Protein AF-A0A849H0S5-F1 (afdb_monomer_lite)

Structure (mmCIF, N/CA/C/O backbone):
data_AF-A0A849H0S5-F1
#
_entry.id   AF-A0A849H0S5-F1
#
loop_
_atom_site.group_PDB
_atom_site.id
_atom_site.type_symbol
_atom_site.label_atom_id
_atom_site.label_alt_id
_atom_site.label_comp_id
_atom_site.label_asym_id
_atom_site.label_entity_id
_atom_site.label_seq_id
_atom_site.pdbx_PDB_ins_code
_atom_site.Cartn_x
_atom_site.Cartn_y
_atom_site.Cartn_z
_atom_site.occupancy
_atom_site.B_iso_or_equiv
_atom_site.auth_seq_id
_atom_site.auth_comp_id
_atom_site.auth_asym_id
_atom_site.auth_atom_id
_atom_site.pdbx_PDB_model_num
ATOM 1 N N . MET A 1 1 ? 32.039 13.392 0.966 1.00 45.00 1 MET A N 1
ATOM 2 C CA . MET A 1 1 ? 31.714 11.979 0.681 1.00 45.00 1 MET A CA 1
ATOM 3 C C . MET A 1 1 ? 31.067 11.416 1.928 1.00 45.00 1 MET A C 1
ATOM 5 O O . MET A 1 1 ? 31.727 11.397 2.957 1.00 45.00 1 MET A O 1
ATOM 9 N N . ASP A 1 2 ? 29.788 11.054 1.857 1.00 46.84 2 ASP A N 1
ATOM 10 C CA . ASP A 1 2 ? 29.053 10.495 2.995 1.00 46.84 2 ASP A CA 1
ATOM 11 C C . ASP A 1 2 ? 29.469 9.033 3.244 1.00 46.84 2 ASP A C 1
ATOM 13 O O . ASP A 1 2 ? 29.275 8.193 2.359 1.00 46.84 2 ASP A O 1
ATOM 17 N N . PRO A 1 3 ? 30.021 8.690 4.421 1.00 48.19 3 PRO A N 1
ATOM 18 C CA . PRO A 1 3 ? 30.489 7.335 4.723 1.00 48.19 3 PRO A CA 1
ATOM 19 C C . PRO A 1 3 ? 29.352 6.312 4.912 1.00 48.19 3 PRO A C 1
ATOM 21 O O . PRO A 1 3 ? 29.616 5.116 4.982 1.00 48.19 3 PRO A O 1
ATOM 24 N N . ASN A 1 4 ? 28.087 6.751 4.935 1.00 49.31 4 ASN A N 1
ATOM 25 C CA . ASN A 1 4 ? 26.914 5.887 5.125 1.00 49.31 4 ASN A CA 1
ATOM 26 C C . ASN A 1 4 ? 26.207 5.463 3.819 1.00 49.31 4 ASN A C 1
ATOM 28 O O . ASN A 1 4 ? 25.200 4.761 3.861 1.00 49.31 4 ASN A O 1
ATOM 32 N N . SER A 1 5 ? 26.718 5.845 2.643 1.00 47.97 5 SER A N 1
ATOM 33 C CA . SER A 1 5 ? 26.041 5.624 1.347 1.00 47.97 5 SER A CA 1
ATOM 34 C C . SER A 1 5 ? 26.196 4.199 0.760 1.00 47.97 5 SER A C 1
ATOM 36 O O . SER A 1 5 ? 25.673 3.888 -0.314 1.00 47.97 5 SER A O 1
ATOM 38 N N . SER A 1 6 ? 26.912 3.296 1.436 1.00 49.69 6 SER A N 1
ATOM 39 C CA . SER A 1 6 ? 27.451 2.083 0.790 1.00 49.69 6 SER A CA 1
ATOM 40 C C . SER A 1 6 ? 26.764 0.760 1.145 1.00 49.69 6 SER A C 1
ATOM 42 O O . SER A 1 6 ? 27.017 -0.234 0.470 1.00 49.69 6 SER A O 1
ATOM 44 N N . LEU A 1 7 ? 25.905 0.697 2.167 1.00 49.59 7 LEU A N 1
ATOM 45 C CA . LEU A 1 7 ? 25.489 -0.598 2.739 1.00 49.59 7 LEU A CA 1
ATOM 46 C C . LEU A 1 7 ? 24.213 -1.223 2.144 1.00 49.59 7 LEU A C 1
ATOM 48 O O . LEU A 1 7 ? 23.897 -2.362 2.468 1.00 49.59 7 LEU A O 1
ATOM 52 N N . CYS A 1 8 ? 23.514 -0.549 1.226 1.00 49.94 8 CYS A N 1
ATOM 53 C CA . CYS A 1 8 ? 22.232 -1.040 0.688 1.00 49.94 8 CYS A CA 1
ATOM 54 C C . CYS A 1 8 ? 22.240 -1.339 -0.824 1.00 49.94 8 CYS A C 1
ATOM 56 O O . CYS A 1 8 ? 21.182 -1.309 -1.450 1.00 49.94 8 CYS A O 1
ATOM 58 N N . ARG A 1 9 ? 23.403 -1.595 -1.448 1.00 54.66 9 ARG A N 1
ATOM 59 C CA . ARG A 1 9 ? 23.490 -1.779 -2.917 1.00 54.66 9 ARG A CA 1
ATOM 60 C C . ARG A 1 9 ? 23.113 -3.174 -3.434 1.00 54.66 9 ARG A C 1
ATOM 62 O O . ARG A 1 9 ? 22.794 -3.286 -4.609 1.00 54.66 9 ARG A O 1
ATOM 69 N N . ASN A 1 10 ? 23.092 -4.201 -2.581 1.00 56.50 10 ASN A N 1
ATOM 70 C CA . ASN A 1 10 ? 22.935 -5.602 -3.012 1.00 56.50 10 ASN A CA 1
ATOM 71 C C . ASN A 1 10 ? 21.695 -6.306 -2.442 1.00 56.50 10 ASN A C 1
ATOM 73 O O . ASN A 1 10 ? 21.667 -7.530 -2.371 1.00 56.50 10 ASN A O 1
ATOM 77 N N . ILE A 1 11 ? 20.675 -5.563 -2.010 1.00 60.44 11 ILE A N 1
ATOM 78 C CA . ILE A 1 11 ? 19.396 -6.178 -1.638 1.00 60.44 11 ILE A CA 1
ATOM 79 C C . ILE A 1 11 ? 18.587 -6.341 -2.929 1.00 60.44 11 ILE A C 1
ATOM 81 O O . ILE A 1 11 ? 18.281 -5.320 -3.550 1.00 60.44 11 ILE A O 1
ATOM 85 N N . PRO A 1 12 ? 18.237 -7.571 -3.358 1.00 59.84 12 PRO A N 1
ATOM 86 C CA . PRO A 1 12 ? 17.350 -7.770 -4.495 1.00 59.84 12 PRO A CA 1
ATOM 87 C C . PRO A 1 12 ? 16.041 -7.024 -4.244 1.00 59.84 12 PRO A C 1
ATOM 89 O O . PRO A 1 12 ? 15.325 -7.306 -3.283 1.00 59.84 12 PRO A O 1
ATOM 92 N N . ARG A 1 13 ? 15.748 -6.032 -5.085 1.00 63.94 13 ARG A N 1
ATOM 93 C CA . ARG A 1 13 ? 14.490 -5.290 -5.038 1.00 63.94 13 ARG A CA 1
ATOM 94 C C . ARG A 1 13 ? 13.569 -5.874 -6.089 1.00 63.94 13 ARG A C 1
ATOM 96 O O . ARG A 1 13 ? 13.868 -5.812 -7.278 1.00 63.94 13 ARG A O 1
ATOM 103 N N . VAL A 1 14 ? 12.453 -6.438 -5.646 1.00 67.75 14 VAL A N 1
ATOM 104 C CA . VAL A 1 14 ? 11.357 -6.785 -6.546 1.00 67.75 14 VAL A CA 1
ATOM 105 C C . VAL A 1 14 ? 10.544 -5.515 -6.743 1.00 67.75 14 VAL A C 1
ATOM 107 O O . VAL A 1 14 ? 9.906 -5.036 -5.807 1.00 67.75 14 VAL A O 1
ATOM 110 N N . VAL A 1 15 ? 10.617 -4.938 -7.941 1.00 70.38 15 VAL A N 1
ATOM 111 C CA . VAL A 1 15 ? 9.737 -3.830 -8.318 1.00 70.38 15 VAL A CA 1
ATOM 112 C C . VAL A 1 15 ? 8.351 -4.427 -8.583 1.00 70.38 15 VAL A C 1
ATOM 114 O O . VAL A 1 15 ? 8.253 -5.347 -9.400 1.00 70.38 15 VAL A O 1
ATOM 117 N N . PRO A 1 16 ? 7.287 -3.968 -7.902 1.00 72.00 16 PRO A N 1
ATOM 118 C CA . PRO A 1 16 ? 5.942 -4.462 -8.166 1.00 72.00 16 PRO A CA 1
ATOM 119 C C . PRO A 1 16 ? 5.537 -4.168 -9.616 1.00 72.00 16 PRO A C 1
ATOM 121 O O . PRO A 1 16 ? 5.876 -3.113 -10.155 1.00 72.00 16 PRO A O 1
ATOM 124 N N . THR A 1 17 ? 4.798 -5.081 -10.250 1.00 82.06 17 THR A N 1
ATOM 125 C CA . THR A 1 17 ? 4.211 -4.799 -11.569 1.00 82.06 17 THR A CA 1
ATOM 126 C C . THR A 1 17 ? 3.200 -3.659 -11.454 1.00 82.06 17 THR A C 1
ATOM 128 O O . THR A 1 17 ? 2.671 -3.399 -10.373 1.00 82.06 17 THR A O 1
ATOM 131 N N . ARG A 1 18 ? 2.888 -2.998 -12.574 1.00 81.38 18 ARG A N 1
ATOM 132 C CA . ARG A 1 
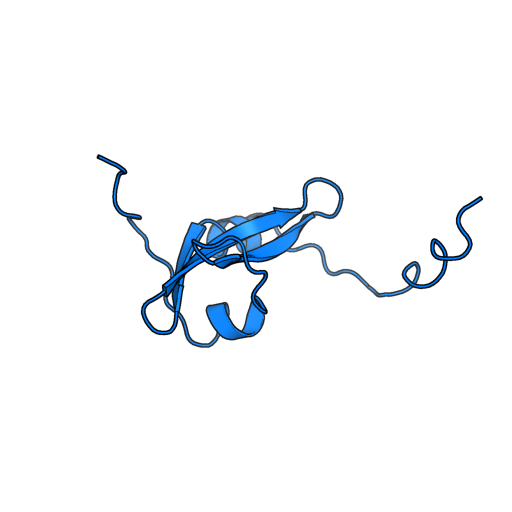18 ? 1.874 -1.933 -12.604 1.00 81.38 18 ARG A CA 1
ATOM 133 C C . ARG A 1 18 ? 0.520 -2.407 -12.069 1.00 81.38 18 ARG A C 1
ATOM 135 O O . ARG A 1 18 ? -0.066 -1.735 -11.238 1.00 81.38 18 ARG A O 1
ATOM 142 N N . GLU A 1 19 ? 0.090 -3.602 -12.467 1.00 83.31 19 GLU A N 1
ATOM 143 C CA . GLU A 1 19 ? -1.133 -4.231 -11.952 1.00 83.31 19 GLU A CA 1
ATOM 144 C C . GLU A 1 19 ? -1.094 -4.398 -10.424 1.00 
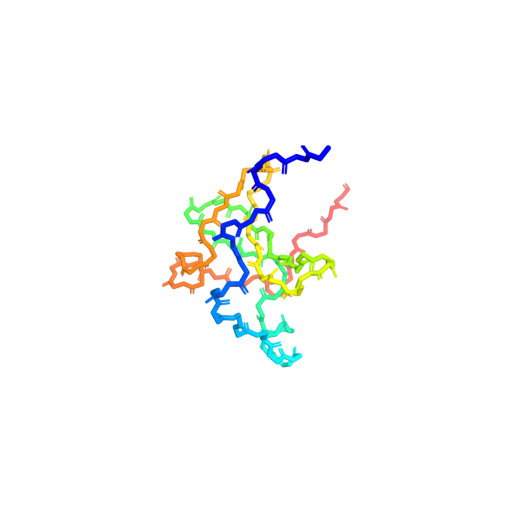83.31 19 GLU A C 1
ATOM 146 O O . GLU A 1 19 ? -2.060 -4.095 -9.729 1.00 83.31 19 GLU A O 1
ATOM 151 N N . HIS A 1 20 ? 0.055 -4.808 -9.877 1.00 81.81 20 HIS A N 1
ATOM 152 C CA . HIS A 1 20 ? 0.245 -4.925 -8.433 1.00 81.81 20 HIS A CA 1
ATOM 153 C C . HIS A 1 20 ? 0.230 -3.560 -7.730 1.00 81.81 20 HIS A C 1
ATOM 155 O O . HIS A 1 20 ? -0.283 -3.441 -6.620 1.00 81.81 20 HIS A O 1
ATOM 161 N N . GLN A 1 21 ? 0.787 -2.522 -8.359 1.00 84.69 21 GLN A N 1
ATOM 162 C CA . GLN A 1 21 ? 0.721 -1.156 -7.842 1.00 84.69 21 GLN A CA 1
ATOM 163 C C . GLN A 1 21 ? -0.722 -0.653 -7.831 1.00 84.69 21 GLN A C 1
ATOM 165 O O . GLN A 1 21 ? -1.181 -0.201 -6.788 1.00 84.69 21 GLN A O 1
ATOM 170 N N . ASP A 1 22 ? -1.459 -0.797 -8.930 1.00 84.56 22 ASP A N 1
ATOM 171 C CA . ASP A 1 22 ? -2.858 -0.369 -9.035 1.00 84.56 22 ASP A CA 1
ATOM 172 C C . ASP A 1 22 ? -3.743 -1.097 -8.002 1.00 84.56 22 ASP A C 1
ATOM 174 O O . ASP A 1 22 ? -4.616 -0.494 -7.367 1.00 84.56 22 ASP A O 1
ATOM 178 N N . ALA A 1 23 ? -3.460 -2.378 -7.741 1.00 86.25 23 ALA A N 1
ATOM 179 C CA . ALA A 1 23 ? -4.137 -3.158 -6.709 1.00 86.25 23 ALA A CA 1
ATOM 180 C C . ALA A 1 23 ? -3.847 -2.658 -5.283 1.00 86.25 23 ALA A C 1
ATOM 182 O O . ALA A 1 23 ? -4.747 -2.677 -4.445 1.00 86.25 23 ALA A O 1
ATOM 183 N N . LEU A 1 24 ? -2.642 -2.164 -4.988 1.00 90.19 24 LEU A N 1
ATOM 184 C CA . LEU A 1 24 ? -2.219 -1.838 -3.617 1.00 90.19 24 LEU A CA 1
ATOM 185 C C . LEU A 1 24 ? -2.269 -0.345 -3.272 1.00 90.19 24 LEU A C 1
ATOM 187 O O . LEU A 1 24 ? -2.526 0.006 -2.121 1.00 90.19 24 LEU A O 1
ATOM 191 N N . LEU A 1 25 ? -2.043 0.537 -4.243 1.00 92.25 25 LEU A N 1
ATOM 192 C CA . LEU A 1 25 ? -2.092 1.985 -4.063 1.00 92.25 25 LEU A CA 1
ATOM 193 C C . LEU A 1 25 ? -3.501 2.447 -3.693 1.00 92.25 25 LEU A C 1
ATOM 195 O O . LEU A 1 25 ? -4.491 1.960 -4.241 1.00 92.25 25 LEU A O 1
ATOM 199 N N . GLY A 1 26 ? -3.586 3.405 -2.771 1.00 93.44 26 GLY A N 1
ATOM 200 C CA . GLY A 1 26 ? -4.855 3.952 -2.298 1.00 93.44 26 GLY A CA 1
ATOM 201 C C . GLY A 1 26 ? -4.899 4.104 -0.783 1.00 93.44 26 GLY A C 1
ATOM 202 O O . GLY A 1 26 ? -3.863 4.165 -0.118 1.00 93.44 26 GLY A O 1
ATOM 203 N N . ILE A 1 27 ? -6.113 4.191 -0.248 1.00 95.25 27 ILE A N 1
ATOM 204 C CA . ILE A 1 27 ? -6.361 4.263 1.191 1.00 95.25 27 ILE A CA 1
ATOM 205 C C . ILE A 1 27 ? -6.796 2.889 1.685 1.00 95.25 27 ILE A C 1
ATOM 207 O O . ILE A 1 27 ? -7.576 2.199 1.034 1.00 95.25 27 ILE A O 1
ATOM 211 N N . TRP A 1 28 ? -6.265 2.502 2.833 1.00 96.25 28 TRP A N 1
ATOM 212 C CA . TRP A 1 28 ? -6.579 1.273 3.538 1.00 96.25 28 TRP A CA 1
ATOM 213 C C . TRP A 1 28 ? -7.064 1.611 4.941 1.00 96.25 28 TRP A C 1
ATOM 215 O O . TRP A 1 28 ? -6.572 2.553 5.556 1.00 96.25 28 TRP A O 1
ATOM 225 N N . GLU A 1 29 ? -7.989 0.822 5.463 1.00 95.94 29 GLU A N 1
ATOM 226 C CA . GLU A 1 29 ? -8.337 0.821 6.879 1.00 95.94 29 GLU A CA 1
ATOM 227 C C . GLU A 1 29 ? -7.557 -0.301 7.571 1.00 95.94 29 GLU A C 1
ATOM 229 O O . GLU A 1 29 ? -7.524 -1.441 7.099 1.00 95.94 29 GLU A O 1
ATOM 234 N N . TYR A 1 30 ? -6.865 0.030 8.659 1.00 96.38 30 TYR A N 1
ATOM 235 C CA . TYR A 1 30 ? -6.131 -0.938 9.465 1.00 96.38 30 TYR A CA 1
ATOM 236 C C . TYR A 1 30 ? -6.186 -0.541 10.934 1.00 96.38 30 TYR A C 1
ATOM 238 O O . TYR A 1 30 ? -5.640 0.486 11.330 1.00 96.38 30 TYR A O 1
ATOM 246 N N . ARG A 1 31 ? -6.815 -1.390 11.756 1.00 94.69 31 ARG A N 1
ATOM 247 C CA . ARG A 1 31 ? -7.002 -1.163 13.202 1.00 94.69 31 ARG A CA 1
ATOM 248 C C . ARG A 1 31 ? -7.728 0.154 13.517 1.00 94.69 31 ARG A C 1
ATOM 250 O O . ARG A 1 31 ? -7.406 0.800 14.511 1.00 94.69 31 ARG A O 1
ATOM 257 N N . GLY A 1 32 ? -8.696 0.543 12.689 1.00 93.19 32 GLY A N 1
ATOM 258 C CA . GLY A 1 32 ? -9.451 1.787 12.839 1.00 93.19 32 GLY A CA 1
ATOM 259 C C . GLY A 1 32 ? -8.715 3.042 12.363 1.00 93.19 32 GLY A C 1
ATOM 260 O O . GLY A 1 32 ? -9.226 4.140 12.556 1.00 93.19 32 GLY A O 1
ATOM 261 N N . GLU A 1 33 ? -7.535 2.907 11.753 1.00 94.38 33 GLU A N 1
ATOM 262 C CA . GLU A 1 33 ? -6.748 4.023 11.227 1.00 94.38 33 GLU A CA 1
ATOM 263 C C . GLU A 1 33 ? -6.724 4.010 9.693 1.00 94.38 33 GLU A C 1
ATOM 265 O O . GLU A 1 33 ? -6.647 2.9
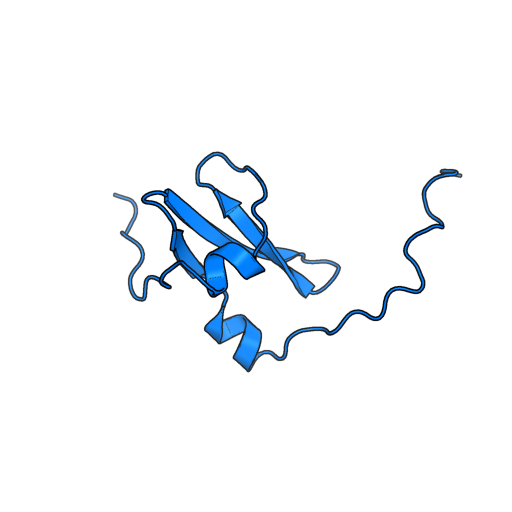49 9.065 1.00 94.38 33 GLU A O 1
ATOM 270 N N . MET A 1 34 ? -6.763 5.200 9.085 1.00 95.50 34 MET A N 1
ATOM 271 C CA . MET A 1 34 ? -6.602 5.362 7.641 1.00 95.50 34 MET A CA 1
ATOM 272 C C . MET A 1 34 ? -5.123 5.374 7.267 1.00 95.50 34 MET A C 1
ATOM 274 O O . MET A 1 34 ? -4.362 6.252 7.678 1.00 95.50 34 MET A O 1
ATOM 278 N N . ILE A 1 35 ? -4.732 4.412 6.440 1.00 96.75 35 ILE A N 1
ATOM 279 C CA . ILE A 1 35 ? -3.368 4.218 5.977 1.00 96.75 35 ILE A CA 1
ATOM 280 C C . ILE A 1 35 ? -3.292 4.494 4.481 1.00 96.75 35 ILE A C 1
ATOM 282 O O . ILE A 1 35 ? -3.986 3.878 3.676 1.00 96.75 35 ILE A O 1
ATOM 286 N N . ARG A 1 36 ? -2.401 5.394 4.081 1.00 95.69 36 ARG A N 1
ATOM 287 C CA . ARG A 1 36 ? -2.152 5.725 2.683 1.00 95.69 36 ARG A CA 1
ATOM 288 C C . ARG A 1 36 ? -1.004 4.894 2.130 1.00 95.69 36 ARG A C 1
ATOM 290 O O . ARG A 1 36 ? 0.124 4.990 2.611 1.00 95.69 36 ARG A O 1
ATOM 297 N N . PHE A 1 37 ? -1.291 4.126 1.089 1.00 94.69 37 PHE A N 1
ATOM 298 C CA . PHE A 1 37 ? -0.301 3.405 0.300 1.00 94.69 37 PHE A CA 1
ATOM 299 C C . PHE A 1 37 ? 0.181 4.260 -0.871 1.00 94.69 37 PHE A C 1
ATOM 301 O O . PHE A 1 37 ? -0.627 4.795 -1.632 1.00 94.69 37 PHE A O 1
ATOM 308 N N . LEU A 1 38 ? 1.500 4.384 -1.007 1.00 92.06 38 LEU A N 1
ATOM 309 C CA . LEU A 1 38 ? 2.193 5.188 -2.016 1.00 92.06 38 LEU A CA 1
ATOM 310 C C . LEU A 1 38 ? 3.397 4.426 -2.576 1.00 92.06 38 LEU A C 1
ATOM 312 O O . LEU A 1 38 ? 3.885 3.480 -1.961 1.00 92.06 38 LEU A O 1
ATOM 316 N N . THR A 1 39 ? 3.916 4.875 -3.715 1.00 88.00 39 THR A N 1
ATOM 317 C CA . THR A 1 39 ? 5.225 4.462 -4.238 1.00 88.00 39 THR A CA 1
ATOM 318 C C . THR A 1 39 ? 6.254 5.564 -4.010 1.00 88.00 39 THR A C 1
ATOM 320 O O . THR A 1 39 ? 5.994 6.726 -4.322 1.00 88.00 39 THR A O 1
ATOM 323 N N . GLU A 1 40 ? 7.435 5.208 -3.508 1.00 84.50 40 GLU A N 1
ATOM 324 C CA . GLU A 1 40 ? 8.590 6.111 -3.472 1.00 84.50 40 GLU A CA 1
ATOM 325 C C . GLU A 1 40 ? 9.004 6.485 -4.916 1.00 84.50 40 GLU A C 1
ATOM 327 O O . GLU A 1 40 ? 9.234 5.575 -5.719 1.00 84.50 40 GLU A O 1
ATOM 332 N N . PRO A 1 41 ? 9.120 7.783 -5.270 1.00 77.56 41 PRO A N 1
ATOM 333 C CA . PRO A 1 41 ? 9.353 8.217 -6.654 1.00 77.56 41 PRO A CA 1
ATOM 334 C C . PRO A 1 41 ? 10.626 7.647 -7.288 1.00 77.56 41 PRO A C 1
ATOM 336 O O . PRO A 1 41 ? 10.612 7.247 -8.448 1.00 77.56 41 PRO A O 1
ATOM 339 N N . ASP A 1 42 ? 11.710 7.572 -6.516 1.00 79.44 42 ASP A N 1
ATOM 340 C CA . ASP A 1 42 ? 13.032 7.206 -7.037 1.00 79.44 42 ASP A CA 1
ATOM 341 C C . ASP A 1 42 ? 13.251 5.689 -7.127 1.00 79.44 42 ASP A C 1
ATOM 343 O O . ASP A 1 42 ? 14.141 5.220 -7.836 1.00 79.44 42 ASP A O 1
ATOM 347 N N . THR A 1 43 ? 12.476 4.904 -6.374 1.00 78.25 43 THR A N 1
ATOM 348 C CA . THR A 1 43 ? 12.719 3.464 -6.192 1.00 78.25 43 THR A CA 1
ATOM 349 C C . THR A 1 43 ? 11.547 2.593 -6.637 1.00 78.25 43 THR A C 1
ATOM 351 O O . THR A 1 43 ? 11.732 1.391 -6.832 1.00 78.25 43 THR A O 1
ATOM 354 N N . GLY A 1 44 ? 10.343 3.161 -6.769 1.00 77.31 44 GLY A N 1
ATOM 355 C CA . GLY A 1 44 ? 9.105 2.420 -7.025 1.00 77.31 44 GLY A CA 1
ATOM 356 C C . GLY A 1 44 ? 8.676 1.514 -5.865 1.00 77.31 44 GLY A C 1
ATOM 357 O O . GLY A 1 44 ? 7.772 0.692 -6.029 1.00 77.31 44 GLY A O 1
ATOM 358 N N . VAL A 1 45 ? 9.325 1.628 -4.701 1.00 82.12 45 VAL A N 1
ATOM 359 C CA . VAL A 1 45 ? 9.034 0.808 -3.522 1.00 82.12 45 VAL A CA 1
ATOM 360 C C . VAL A 1 45 ? 7.716 1.249 -2.900 1.00 82.12 45 VAL A C 1
ATOM 362 O O . VAL A 1 45 ? 7.470 2.439 -2.705 1.00 82.12 45 VAL A O 1
ATOM 365 N N . LEU A 1 46 ? 6.879 0.271 -2.557 1.00 86.44 46 LEU A N 1
ATOM 366 C CA . LEU A 1 46 ? 5.609 0.496 -1.881 1.00 86.44 46 LEU A CA 1
ATOM 367 C C . LEU A 1 46 ? 5.832 0.877 -0.413 1.00 86.44 46 LEU A C 1
ATOM 369 O O . LEU A 1 46 ? 6.551 0.198 0.326 1.00 86.44 46 LEU A O 1
ATOM 373 N N . VAL A 1 47 ? 5.173 1.942 0.024 1.00 91.25 47 VAL A N 1
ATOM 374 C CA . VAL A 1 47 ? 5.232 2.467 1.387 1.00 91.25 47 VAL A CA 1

= = = = =

What you have to do
What do the entries above read from the line containing "ATOM 258 C CA" through the line containing "ATOM 310 C C"? Output those lines exactly, both ends included, with the pictures left out.

Solved exercise
ATOM 258 C CA . GLY A 1 32 ? -9.451 1.787 12.839 1.00 93.19 32 GLY A CA 1
ATOM 259 C C . GLY A 1 32 ? -8.715 3.042 12.363 1.00 93.19 32 GLY A C 1
ATOM 260 O O . GLY A 1 32 ? -9.226 4.140 12.556 1.00 93.19 32 GLY A O 1
ATOM 261 N N . GLU A 1 33 ? -7.535 2.907 11.753 1.00 94.38 33 GLU A N 1
ATOM 262 C CA . GLU A 1 33 ? -6.748 4.023 11.227 1.00 94.38 33 GLU A CA 1
ATOM 263 C C . GLU A 1 33 ? -6.724 4.010 9.693 1.00 94.38 33 GLU A C 1
ATOM 265 O O . GLU A 1 33 ? -6.647 2.9
49 9.065 1.00 94.38 33 GLU A O 1
ATOM 270 N N . MET A 1 34 ? -6.763 5.200 9.085 1.00 95.50 34 MET A N 1
ATOM 271 C CA . MET A 1 34 ? -6.602 5.362 7.641 1.00 95.50 34 MET A CA 1
ATOM 272 C C . MET A 1 34 ? -5.123 5.374 7.267 1.00 95.50 34 MET A C 1
ATOM 274 O O . MET A 1 34 ? -4.362 6.252 7.678 1.00 95.50 34 MET A O 1
ATOM 278 N N . ILE A 1 35 ? -4.732 4.412 6.440 1.00 96.75 35 ILE A N 1
ATOM 279 C CA . ILE A 1 35 ? -3.368 4.218 5.977 1.00 96.75 35 ILE A CA 1
ATOM 280 C C . ILE A 1 35 ? -3.292 4.494 4.481 1.00 96.75 35 ILE A C 1
ATOM 282 O O . ILE A 1 35 ? -3.986 3.878 3.676 1.00 96.75 35 ILE A O 1
ATOM 286 N N . ARG A 1 36 ? -2.401 5.394 4.081 1.00 95.69 36 ARG A N 1
ATOM 287 C CA . ARG A 1 36 ? -2.152 5.725 2.683 1.00 95.69 36 ARG A CA 1
ATOM 288 C C . ARG A 1 36 ? -1.004 4.894 2.130 1.00 95.69 36 ARG A C 1
ATOM 290 O O . ARG A 1 36 ? 0.124 4.990 2.611 1.00 95.69 36 ARG A O 1
ATOM 297 N N . PHE A 1 37 ? -1.291 4.126 1.089 1.00 94.69 37 PHE A N 1
ATOM 298 C CA . PHE A 1 37 ? -0.301 3.405 0.300 1.00 94.69 37 PHE A CA 1
ATOM 299 C C . PHE A 1 37 ? 0.181 4.260 -0.871 1.00 94.69 37 PHE A C 1
ATOM 301 O O . PHE A 1 37 ? -0.627 4.795 -1.632 1.00 94.69 37 PHE A O 1
ATOM 308 N N . LEU A 1 38 ? 1.500 4.384 -1.007 1.00 92.06 38 LEU A N 1
ATOM 309 C CA . LEU A 1 38 ? 2.193 5.188 -2.016 1.00 92.06 38 LEU A CA 1
ATOM 310 C C . LEU A 1 38 ? 3.397 4.426 -2.576 1.00 92.06 38 LEU A C 1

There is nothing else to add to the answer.